-- Action item --
The lines to copy are those in the listing that hold the word "Parabacteroides".

-- Dataset content --
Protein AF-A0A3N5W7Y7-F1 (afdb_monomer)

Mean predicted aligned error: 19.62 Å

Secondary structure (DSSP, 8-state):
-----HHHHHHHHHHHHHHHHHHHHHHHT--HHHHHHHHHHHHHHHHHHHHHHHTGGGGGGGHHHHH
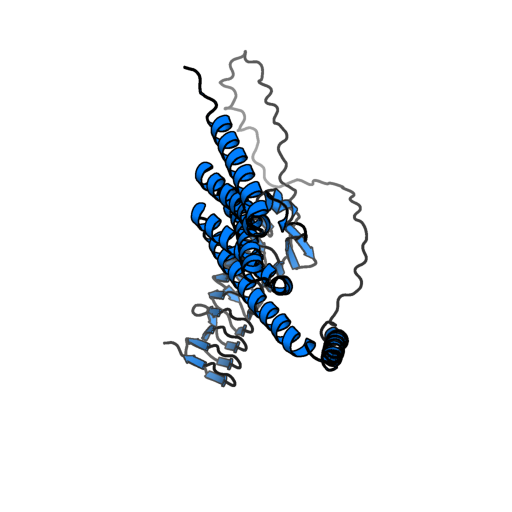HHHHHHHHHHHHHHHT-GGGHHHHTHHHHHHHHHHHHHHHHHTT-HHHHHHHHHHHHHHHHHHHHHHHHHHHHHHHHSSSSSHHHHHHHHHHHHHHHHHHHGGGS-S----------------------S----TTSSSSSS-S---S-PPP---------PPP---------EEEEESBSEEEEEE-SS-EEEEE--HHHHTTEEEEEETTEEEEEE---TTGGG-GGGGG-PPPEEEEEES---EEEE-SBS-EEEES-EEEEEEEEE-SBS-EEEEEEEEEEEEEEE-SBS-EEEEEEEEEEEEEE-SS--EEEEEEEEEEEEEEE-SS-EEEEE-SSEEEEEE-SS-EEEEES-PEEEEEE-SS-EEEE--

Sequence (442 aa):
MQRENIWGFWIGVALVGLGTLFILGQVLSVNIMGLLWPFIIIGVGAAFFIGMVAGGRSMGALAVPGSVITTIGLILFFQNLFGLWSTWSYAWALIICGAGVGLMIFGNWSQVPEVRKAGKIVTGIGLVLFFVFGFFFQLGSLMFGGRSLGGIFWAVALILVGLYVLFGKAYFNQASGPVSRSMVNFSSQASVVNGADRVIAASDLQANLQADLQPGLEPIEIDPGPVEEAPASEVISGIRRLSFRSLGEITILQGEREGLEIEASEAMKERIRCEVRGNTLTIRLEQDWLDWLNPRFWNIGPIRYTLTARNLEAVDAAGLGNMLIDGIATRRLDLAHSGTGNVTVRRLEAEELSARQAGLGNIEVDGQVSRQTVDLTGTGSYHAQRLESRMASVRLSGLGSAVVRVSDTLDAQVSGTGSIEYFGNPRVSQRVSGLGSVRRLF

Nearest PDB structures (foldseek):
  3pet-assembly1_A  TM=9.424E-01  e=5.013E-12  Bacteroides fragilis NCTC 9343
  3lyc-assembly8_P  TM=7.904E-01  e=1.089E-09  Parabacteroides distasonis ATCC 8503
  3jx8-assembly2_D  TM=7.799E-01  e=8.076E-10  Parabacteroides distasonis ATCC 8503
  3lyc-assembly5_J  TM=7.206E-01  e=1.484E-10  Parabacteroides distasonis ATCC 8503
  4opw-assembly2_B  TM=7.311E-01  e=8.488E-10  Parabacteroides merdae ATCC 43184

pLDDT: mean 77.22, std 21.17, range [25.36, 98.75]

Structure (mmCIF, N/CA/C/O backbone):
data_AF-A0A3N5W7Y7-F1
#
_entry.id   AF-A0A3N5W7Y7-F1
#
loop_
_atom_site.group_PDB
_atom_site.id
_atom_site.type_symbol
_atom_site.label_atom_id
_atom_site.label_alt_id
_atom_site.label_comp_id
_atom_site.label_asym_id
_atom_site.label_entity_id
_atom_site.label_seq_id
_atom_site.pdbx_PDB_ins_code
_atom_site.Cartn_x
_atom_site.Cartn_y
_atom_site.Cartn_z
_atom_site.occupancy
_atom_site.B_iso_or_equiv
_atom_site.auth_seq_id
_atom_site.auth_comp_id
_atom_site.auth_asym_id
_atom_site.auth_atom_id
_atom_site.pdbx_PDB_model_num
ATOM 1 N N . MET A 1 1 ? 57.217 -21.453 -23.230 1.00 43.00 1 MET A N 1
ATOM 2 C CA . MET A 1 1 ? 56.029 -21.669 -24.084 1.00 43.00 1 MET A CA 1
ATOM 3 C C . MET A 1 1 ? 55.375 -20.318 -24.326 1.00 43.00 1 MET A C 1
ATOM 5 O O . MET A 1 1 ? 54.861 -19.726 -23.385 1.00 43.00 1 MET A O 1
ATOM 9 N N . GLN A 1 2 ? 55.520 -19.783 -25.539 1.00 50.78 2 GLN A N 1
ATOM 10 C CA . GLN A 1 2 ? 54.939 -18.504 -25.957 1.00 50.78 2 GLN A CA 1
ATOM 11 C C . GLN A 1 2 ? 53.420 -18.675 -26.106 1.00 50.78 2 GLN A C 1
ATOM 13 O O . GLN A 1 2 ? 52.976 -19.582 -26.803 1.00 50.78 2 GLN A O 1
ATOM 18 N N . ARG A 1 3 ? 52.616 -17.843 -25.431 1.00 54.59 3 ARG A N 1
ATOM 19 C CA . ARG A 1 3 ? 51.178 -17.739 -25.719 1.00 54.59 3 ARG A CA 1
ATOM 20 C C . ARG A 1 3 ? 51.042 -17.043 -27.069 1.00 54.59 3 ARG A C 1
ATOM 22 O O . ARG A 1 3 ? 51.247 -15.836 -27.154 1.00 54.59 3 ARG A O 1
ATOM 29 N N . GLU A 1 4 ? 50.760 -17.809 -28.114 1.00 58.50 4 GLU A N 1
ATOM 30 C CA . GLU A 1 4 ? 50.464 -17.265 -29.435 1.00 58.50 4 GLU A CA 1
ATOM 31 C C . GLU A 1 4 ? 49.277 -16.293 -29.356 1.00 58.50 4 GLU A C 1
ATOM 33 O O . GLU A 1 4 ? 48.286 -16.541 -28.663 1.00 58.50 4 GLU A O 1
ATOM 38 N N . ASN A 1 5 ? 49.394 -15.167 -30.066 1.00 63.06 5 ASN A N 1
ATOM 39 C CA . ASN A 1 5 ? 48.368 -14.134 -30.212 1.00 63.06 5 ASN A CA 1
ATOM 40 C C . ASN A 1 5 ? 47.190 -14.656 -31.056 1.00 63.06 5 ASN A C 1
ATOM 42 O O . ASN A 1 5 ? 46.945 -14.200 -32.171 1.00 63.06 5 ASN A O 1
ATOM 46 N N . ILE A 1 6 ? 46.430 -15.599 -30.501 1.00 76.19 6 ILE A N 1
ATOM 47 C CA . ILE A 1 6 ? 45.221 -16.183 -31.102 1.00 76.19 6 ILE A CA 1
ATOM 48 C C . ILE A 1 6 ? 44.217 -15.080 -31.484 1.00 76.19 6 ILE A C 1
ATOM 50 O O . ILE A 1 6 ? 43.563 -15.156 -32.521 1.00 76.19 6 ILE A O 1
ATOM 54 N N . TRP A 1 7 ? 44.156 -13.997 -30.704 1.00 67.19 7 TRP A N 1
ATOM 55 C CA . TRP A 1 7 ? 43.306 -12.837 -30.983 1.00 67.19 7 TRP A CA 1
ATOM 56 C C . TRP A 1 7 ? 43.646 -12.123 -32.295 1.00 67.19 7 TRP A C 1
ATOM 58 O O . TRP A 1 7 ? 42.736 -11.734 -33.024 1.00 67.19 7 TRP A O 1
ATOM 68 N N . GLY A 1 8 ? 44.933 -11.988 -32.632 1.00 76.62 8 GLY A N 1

-- Result --
  3lyc-assembly8_P  TM=7.904E-01  e=1.089E-09  Parabacteroides distasonis ATCC 8503
  3jx8-assembly2_D  TM=7.799E-01  e=8.076E-10  Parabacteroides distasonis ATCC 8503
  3lyc-assembly5_J  TM=7.206E-01  e=1.484E-10  Parabacteroides distasonis ATCC 8503
  4opw-assembly2_B  TM=7.311E-01  e=8.488E-10  Parabacteroides merdae ATCC 43184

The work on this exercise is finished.